#### Aim of the task:
Only the lines below, from the one with "ATOM 72 N N . GLY" through the one with "ATOM 89 N N", are to be written out, exactly.

#### Extracted information:
- - - - - - -

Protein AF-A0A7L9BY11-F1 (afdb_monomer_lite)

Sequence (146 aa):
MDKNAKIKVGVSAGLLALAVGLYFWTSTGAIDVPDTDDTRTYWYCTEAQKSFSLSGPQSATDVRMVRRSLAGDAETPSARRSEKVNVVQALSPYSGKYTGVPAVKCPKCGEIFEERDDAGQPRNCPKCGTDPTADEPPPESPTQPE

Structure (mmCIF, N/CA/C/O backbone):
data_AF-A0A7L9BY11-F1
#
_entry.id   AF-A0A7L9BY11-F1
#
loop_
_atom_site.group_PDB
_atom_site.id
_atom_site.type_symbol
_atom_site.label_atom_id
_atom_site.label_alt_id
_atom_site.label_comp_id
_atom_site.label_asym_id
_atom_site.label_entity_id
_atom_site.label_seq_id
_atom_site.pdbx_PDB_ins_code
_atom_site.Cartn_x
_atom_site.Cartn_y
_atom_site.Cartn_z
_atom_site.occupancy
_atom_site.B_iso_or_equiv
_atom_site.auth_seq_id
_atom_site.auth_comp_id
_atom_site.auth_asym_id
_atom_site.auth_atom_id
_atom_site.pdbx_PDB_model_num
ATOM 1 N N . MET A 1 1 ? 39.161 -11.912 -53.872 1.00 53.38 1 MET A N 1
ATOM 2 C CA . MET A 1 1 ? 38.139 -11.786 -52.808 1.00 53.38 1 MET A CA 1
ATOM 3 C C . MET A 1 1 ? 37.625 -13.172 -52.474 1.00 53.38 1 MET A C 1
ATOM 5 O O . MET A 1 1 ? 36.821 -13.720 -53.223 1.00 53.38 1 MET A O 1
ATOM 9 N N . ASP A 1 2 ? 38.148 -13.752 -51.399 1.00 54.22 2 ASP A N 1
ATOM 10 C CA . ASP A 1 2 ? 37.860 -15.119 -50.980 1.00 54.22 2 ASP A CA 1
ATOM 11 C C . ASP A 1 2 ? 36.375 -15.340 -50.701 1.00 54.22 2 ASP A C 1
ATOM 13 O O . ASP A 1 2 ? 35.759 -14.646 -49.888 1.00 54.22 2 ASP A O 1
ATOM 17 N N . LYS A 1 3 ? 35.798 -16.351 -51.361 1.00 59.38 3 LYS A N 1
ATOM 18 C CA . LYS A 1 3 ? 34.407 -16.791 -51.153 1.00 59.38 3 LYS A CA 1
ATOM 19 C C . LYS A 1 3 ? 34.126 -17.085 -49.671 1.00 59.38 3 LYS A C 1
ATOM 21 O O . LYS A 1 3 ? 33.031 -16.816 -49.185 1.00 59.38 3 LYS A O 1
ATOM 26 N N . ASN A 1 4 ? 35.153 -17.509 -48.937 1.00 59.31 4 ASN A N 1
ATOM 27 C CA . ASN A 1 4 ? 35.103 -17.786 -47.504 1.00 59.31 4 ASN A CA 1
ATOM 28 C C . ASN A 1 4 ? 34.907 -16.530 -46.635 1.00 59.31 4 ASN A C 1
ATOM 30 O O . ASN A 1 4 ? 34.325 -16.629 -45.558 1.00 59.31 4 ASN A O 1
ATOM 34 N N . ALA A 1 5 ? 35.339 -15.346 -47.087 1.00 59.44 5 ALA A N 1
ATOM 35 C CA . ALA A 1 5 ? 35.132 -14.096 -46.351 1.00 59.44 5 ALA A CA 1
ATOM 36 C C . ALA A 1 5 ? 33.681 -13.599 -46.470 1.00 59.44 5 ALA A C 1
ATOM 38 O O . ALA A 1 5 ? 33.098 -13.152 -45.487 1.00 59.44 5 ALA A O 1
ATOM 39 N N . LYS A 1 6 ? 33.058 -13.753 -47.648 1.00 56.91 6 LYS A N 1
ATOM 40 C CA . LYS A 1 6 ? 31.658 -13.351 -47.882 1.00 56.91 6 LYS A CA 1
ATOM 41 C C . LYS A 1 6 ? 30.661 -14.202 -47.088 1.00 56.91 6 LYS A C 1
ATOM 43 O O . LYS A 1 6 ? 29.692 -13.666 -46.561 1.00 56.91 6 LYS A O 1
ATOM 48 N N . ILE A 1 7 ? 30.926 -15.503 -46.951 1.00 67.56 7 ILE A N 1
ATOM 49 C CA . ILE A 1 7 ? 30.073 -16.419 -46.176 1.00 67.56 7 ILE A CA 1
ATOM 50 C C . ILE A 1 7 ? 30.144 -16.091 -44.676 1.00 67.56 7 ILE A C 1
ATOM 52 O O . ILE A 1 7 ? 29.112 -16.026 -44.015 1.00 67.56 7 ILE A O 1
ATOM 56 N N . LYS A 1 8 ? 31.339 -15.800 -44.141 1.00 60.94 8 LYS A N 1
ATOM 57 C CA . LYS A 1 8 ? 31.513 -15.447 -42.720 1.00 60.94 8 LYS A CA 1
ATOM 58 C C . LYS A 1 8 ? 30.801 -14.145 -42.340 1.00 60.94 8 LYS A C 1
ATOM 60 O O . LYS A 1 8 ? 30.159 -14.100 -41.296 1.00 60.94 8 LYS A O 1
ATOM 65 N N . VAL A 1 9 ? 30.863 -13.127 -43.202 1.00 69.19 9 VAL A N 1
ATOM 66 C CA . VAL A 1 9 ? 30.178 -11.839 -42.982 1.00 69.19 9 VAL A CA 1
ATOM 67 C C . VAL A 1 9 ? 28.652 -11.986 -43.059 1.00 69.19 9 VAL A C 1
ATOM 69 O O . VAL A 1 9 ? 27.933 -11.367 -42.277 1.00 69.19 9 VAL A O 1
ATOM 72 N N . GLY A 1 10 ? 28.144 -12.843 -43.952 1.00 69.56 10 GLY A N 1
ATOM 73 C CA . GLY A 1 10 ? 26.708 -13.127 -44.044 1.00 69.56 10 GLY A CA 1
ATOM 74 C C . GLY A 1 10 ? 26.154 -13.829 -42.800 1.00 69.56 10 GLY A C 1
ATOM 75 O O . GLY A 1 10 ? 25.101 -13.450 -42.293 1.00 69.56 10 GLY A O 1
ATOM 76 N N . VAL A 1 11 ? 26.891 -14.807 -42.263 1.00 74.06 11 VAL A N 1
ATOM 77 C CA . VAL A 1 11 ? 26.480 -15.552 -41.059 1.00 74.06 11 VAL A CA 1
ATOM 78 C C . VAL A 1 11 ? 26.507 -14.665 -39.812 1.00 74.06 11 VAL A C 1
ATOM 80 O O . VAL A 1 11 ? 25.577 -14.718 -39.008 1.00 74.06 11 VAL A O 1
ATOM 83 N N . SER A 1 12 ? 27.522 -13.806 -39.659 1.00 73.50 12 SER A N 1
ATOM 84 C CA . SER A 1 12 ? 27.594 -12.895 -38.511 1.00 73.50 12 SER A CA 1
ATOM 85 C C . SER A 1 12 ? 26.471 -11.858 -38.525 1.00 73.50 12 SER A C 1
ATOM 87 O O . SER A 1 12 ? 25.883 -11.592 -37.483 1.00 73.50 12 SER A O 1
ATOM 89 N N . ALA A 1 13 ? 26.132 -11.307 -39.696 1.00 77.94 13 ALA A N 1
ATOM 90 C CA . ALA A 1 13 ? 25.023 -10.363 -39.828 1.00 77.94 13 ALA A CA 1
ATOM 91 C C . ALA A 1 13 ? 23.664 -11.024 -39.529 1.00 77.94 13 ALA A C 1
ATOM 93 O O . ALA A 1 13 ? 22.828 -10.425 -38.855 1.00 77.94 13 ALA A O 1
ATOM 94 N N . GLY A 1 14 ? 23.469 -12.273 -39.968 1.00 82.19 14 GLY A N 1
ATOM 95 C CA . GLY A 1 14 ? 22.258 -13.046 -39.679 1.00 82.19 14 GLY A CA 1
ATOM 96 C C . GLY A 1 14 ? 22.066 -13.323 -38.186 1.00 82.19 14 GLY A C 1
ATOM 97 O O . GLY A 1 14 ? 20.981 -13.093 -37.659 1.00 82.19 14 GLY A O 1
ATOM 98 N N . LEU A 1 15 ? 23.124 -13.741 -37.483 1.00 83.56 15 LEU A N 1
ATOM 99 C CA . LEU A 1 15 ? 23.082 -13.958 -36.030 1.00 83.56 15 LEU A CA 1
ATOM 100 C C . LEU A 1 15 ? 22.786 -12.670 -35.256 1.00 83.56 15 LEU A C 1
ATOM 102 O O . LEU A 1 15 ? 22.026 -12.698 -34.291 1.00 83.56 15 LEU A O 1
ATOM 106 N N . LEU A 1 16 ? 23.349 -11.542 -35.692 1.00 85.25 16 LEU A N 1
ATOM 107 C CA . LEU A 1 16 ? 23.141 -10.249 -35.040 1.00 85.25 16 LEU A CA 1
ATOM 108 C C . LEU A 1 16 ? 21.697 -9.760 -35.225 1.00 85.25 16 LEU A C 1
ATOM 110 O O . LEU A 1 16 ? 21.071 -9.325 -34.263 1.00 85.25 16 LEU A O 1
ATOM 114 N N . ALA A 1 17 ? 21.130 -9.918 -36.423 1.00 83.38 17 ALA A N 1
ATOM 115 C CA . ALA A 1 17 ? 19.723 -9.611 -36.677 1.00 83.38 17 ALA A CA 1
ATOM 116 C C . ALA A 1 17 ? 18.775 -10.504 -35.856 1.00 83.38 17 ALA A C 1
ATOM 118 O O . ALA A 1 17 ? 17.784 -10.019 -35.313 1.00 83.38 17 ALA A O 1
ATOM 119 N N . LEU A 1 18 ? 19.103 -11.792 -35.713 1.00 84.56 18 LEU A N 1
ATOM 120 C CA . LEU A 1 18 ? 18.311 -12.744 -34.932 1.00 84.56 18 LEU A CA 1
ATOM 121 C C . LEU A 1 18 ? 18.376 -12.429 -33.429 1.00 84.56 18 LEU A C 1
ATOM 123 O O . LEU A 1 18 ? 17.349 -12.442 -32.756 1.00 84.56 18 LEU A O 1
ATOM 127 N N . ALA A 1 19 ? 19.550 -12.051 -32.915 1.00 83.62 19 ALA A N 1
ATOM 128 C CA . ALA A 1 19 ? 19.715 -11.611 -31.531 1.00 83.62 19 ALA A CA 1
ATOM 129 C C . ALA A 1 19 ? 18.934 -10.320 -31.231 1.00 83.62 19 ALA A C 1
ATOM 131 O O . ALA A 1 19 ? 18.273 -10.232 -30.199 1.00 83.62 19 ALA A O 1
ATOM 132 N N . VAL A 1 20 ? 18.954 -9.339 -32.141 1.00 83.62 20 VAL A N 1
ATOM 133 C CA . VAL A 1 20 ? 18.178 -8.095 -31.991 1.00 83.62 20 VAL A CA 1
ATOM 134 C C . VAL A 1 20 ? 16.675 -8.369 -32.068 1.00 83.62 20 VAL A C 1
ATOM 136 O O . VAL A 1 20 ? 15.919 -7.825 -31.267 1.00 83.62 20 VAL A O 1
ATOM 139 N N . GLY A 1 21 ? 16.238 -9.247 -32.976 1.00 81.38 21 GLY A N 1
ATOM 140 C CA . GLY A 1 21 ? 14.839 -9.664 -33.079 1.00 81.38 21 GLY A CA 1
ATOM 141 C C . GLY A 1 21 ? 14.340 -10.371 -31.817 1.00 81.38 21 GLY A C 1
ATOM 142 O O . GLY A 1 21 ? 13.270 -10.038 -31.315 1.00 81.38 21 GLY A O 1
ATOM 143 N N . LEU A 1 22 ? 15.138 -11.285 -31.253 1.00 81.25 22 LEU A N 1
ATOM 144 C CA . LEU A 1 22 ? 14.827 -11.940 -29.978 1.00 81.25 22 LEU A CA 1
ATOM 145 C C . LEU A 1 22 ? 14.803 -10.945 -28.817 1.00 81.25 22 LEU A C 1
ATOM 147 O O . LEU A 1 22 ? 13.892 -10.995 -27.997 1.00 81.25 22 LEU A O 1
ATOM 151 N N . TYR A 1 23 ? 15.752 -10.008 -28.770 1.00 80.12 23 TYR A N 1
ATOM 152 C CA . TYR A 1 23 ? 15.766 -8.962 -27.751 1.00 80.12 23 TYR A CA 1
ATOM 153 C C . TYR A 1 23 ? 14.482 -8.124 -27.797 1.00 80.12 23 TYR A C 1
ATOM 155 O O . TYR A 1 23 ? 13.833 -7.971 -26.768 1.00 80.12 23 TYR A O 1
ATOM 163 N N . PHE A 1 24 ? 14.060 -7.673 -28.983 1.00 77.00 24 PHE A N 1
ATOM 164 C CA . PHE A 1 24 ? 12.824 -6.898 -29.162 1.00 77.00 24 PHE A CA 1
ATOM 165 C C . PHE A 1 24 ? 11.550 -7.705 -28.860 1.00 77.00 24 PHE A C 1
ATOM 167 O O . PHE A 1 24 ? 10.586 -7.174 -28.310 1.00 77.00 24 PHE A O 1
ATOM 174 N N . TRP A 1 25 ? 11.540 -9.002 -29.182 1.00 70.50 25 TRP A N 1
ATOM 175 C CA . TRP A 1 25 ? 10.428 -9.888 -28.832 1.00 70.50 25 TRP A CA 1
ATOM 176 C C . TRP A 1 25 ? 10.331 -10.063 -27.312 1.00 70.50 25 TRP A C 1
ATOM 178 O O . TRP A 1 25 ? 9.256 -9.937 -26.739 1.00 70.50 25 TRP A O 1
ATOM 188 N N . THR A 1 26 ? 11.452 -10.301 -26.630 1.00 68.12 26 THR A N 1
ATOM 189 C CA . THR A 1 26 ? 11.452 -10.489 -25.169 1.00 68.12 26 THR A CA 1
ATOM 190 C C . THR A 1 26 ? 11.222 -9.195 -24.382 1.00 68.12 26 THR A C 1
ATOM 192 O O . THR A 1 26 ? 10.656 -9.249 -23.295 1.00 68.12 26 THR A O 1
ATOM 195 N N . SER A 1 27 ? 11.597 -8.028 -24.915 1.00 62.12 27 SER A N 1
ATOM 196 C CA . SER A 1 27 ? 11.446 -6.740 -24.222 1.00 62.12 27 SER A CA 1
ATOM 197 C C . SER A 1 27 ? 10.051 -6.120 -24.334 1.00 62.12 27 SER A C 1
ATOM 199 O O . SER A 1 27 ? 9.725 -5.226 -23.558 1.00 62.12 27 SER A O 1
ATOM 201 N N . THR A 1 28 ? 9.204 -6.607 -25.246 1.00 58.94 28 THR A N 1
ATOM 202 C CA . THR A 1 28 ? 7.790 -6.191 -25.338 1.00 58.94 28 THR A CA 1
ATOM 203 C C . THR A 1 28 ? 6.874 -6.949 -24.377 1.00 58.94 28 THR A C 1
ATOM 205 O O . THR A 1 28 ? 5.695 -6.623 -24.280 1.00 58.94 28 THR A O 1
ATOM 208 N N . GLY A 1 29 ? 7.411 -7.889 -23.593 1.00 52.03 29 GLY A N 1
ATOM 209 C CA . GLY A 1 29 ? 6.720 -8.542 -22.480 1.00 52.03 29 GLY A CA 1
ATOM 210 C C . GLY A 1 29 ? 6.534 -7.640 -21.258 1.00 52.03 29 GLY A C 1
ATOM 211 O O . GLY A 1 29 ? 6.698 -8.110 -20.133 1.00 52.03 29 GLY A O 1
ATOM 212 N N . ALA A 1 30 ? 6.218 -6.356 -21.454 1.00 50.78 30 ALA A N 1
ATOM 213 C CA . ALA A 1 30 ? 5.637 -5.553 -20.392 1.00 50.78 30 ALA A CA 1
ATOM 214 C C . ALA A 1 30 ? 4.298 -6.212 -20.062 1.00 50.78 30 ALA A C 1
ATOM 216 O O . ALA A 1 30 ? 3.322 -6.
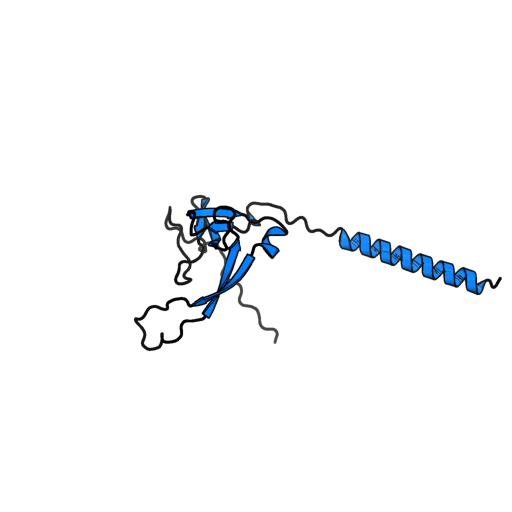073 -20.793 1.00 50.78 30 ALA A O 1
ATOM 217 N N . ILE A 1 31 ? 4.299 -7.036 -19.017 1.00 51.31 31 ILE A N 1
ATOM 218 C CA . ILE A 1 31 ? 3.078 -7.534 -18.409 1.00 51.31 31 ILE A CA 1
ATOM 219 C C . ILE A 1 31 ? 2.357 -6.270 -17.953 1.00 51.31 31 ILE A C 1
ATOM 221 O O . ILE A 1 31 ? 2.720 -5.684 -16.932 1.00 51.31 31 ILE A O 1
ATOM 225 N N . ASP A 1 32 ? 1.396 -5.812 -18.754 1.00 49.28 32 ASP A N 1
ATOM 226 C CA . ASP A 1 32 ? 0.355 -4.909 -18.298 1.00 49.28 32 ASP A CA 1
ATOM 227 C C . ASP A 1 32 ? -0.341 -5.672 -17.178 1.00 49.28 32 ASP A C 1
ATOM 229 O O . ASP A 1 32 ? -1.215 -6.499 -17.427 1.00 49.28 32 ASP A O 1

- - - - - - -

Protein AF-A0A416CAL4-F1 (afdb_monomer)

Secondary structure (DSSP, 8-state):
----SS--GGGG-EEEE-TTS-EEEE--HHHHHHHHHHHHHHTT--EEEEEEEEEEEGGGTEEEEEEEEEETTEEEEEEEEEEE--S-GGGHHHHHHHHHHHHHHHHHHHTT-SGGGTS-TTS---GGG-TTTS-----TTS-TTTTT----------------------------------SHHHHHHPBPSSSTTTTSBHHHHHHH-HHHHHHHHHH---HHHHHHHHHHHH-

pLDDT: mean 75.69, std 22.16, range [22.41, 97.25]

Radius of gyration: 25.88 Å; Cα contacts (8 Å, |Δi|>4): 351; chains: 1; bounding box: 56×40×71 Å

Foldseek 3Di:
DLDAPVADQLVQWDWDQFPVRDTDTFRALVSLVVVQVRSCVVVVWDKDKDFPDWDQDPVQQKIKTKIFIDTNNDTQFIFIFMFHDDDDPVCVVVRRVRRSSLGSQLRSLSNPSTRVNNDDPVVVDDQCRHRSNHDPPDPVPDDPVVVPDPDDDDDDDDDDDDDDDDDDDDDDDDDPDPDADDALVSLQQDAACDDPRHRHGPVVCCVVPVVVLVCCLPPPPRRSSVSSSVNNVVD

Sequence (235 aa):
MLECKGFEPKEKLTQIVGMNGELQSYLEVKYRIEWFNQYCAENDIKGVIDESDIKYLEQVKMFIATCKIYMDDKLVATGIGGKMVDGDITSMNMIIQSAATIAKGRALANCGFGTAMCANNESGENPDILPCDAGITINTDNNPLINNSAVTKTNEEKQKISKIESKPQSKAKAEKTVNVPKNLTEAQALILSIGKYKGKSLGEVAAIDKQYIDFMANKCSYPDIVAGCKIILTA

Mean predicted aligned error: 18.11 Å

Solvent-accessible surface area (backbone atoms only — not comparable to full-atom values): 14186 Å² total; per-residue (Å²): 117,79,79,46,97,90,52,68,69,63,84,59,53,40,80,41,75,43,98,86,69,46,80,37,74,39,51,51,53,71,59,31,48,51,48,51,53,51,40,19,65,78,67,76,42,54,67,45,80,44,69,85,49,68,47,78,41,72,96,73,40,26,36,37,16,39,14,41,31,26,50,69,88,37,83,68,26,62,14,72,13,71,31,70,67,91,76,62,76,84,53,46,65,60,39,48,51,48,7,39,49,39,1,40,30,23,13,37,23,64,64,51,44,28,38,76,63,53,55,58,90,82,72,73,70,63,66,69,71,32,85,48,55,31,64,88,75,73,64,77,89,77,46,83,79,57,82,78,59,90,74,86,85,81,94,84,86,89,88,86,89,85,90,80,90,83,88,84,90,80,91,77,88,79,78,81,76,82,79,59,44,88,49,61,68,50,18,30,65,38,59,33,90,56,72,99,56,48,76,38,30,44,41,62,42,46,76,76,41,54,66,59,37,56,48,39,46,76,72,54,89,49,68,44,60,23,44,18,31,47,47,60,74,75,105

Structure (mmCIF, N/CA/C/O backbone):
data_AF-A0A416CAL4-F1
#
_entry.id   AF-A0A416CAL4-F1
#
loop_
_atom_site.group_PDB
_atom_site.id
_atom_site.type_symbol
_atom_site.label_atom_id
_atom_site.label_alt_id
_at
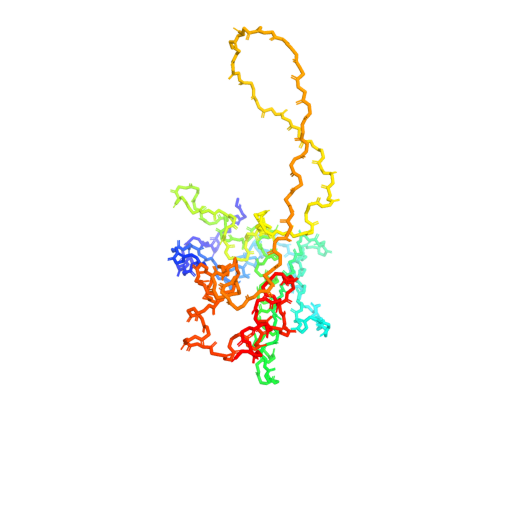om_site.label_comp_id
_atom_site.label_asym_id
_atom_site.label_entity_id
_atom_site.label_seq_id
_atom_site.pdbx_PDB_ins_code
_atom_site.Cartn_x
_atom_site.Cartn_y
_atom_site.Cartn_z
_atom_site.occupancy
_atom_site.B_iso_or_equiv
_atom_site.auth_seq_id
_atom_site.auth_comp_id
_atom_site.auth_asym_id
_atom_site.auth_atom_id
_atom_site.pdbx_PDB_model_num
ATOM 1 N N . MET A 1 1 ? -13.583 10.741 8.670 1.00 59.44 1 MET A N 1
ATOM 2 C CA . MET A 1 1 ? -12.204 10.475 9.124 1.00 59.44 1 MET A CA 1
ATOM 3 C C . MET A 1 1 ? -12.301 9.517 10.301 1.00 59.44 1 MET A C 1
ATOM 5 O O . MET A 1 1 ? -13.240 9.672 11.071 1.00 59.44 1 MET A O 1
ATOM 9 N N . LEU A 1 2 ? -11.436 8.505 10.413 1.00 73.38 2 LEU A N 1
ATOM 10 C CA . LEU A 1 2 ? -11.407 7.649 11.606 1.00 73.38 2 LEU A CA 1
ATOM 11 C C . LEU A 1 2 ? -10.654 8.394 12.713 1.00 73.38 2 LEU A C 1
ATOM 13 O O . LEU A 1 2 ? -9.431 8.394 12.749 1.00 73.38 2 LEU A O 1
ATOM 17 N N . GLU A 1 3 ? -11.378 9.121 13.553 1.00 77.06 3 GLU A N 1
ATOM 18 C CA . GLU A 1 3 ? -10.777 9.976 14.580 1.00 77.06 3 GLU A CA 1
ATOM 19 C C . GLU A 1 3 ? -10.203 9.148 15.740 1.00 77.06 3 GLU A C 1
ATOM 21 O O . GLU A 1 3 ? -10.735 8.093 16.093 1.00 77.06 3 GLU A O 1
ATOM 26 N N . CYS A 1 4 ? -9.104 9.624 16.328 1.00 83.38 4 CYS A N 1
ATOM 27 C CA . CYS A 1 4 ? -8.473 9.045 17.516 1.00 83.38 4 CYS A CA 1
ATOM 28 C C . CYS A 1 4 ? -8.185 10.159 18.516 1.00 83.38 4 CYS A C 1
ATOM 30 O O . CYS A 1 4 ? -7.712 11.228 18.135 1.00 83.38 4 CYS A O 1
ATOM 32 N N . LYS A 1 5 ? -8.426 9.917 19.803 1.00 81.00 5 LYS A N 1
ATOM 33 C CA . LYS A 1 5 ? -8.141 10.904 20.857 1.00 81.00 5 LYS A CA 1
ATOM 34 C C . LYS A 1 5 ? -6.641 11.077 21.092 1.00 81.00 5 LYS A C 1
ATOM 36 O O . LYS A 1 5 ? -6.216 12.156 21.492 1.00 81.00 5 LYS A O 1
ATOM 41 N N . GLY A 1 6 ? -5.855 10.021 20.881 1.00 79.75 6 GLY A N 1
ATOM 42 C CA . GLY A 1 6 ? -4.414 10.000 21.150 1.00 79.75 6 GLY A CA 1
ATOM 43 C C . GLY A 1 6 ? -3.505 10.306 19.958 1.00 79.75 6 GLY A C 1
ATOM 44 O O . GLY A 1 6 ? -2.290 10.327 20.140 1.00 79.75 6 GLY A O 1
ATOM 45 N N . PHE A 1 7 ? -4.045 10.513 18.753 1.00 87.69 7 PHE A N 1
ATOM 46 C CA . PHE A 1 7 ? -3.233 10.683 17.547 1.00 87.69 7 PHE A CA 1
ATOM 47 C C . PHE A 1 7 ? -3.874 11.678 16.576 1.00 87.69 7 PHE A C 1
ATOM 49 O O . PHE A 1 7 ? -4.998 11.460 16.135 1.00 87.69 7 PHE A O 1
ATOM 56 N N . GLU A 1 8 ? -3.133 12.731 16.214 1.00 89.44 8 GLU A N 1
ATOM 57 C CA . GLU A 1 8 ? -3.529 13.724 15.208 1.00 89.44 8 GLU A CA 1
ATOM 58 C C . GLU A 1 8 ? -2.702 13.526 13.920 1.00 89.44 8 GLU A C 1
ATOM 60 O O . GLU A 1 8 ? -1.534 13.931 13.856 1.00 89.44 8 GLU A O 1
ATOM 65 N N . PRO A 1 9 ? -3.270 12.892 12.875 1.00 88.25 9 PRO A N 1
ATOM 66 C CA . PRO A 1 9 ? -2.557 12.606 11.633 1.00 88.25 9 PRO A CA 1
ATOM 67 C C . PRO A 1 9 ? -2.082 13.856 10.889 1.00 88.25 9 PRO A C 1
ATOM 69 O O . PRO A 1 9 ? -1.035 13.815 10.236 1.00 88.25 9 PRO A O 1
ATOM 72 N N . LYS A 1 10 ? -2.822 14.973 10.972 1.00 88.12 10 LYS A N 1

- - - - - - -

#### Finished task:
ATOM 72 N N . GLY A 1 10 ? 28.144 -12.843 -43.952 1.00 69.56 10 GLY A N 1
ATOM 73 C CA . GLY A 1 10 ? 26.708 -13.127 -44.044 1.00 69.56 10 GLY A CA 1
ATOM 74 C C . GLY A 1 10 ? 26.154 -13.829 -42.800 1.00 69.56 10 GLY A C 1
ATOM 75 O O . GLY A 1 10 ? 25.101 -13.450 -42.293 1.00 69.56 10 GLY A O 1
ATOM 76 N N . VAL A 1 11 ? 26.891 -14.807 -42.263 1.00 74.06 11 VAL A N 1
ATOM 77 C CA . VAL A 1 11 ? 26.480 -15.552 -41.059 1.00 74.06 11 VAL A CA 1
ATOM 78 C C . VAL A 1 11 ? 26.507 -14.665 -39.812 1.00 74.06 11 VAL A C 1
ATOM 80 O O . VAL A 1 11 ? 25.577 -14.718 -39.008 1.00 74.06 11 VAL A O 1
ATOM 83 N N . SER A 1 12 ? 27.522 -13.806 -39.659 1.00 73.50 12 SER A N 1
ATOM 84 C CA . SER A 1 12 ? 27.594 -12.895 -38.511 1.00 73.50 12 SER A CA 1
ATOM 85 C C . SER A 1 12 ? 26.471 -11.858 -38.525 1.00 73.50 12 SER A C 1
ATOM 87 O O . SER A 1 12 ? 25.883 -11.592 -37.483 1.00 73.50 12 SER A O 1
ATOM 89 N N . ALA A 1 13 ? 26.132 -11.307 -39.696 1.00 77.94 13 ALA A N 1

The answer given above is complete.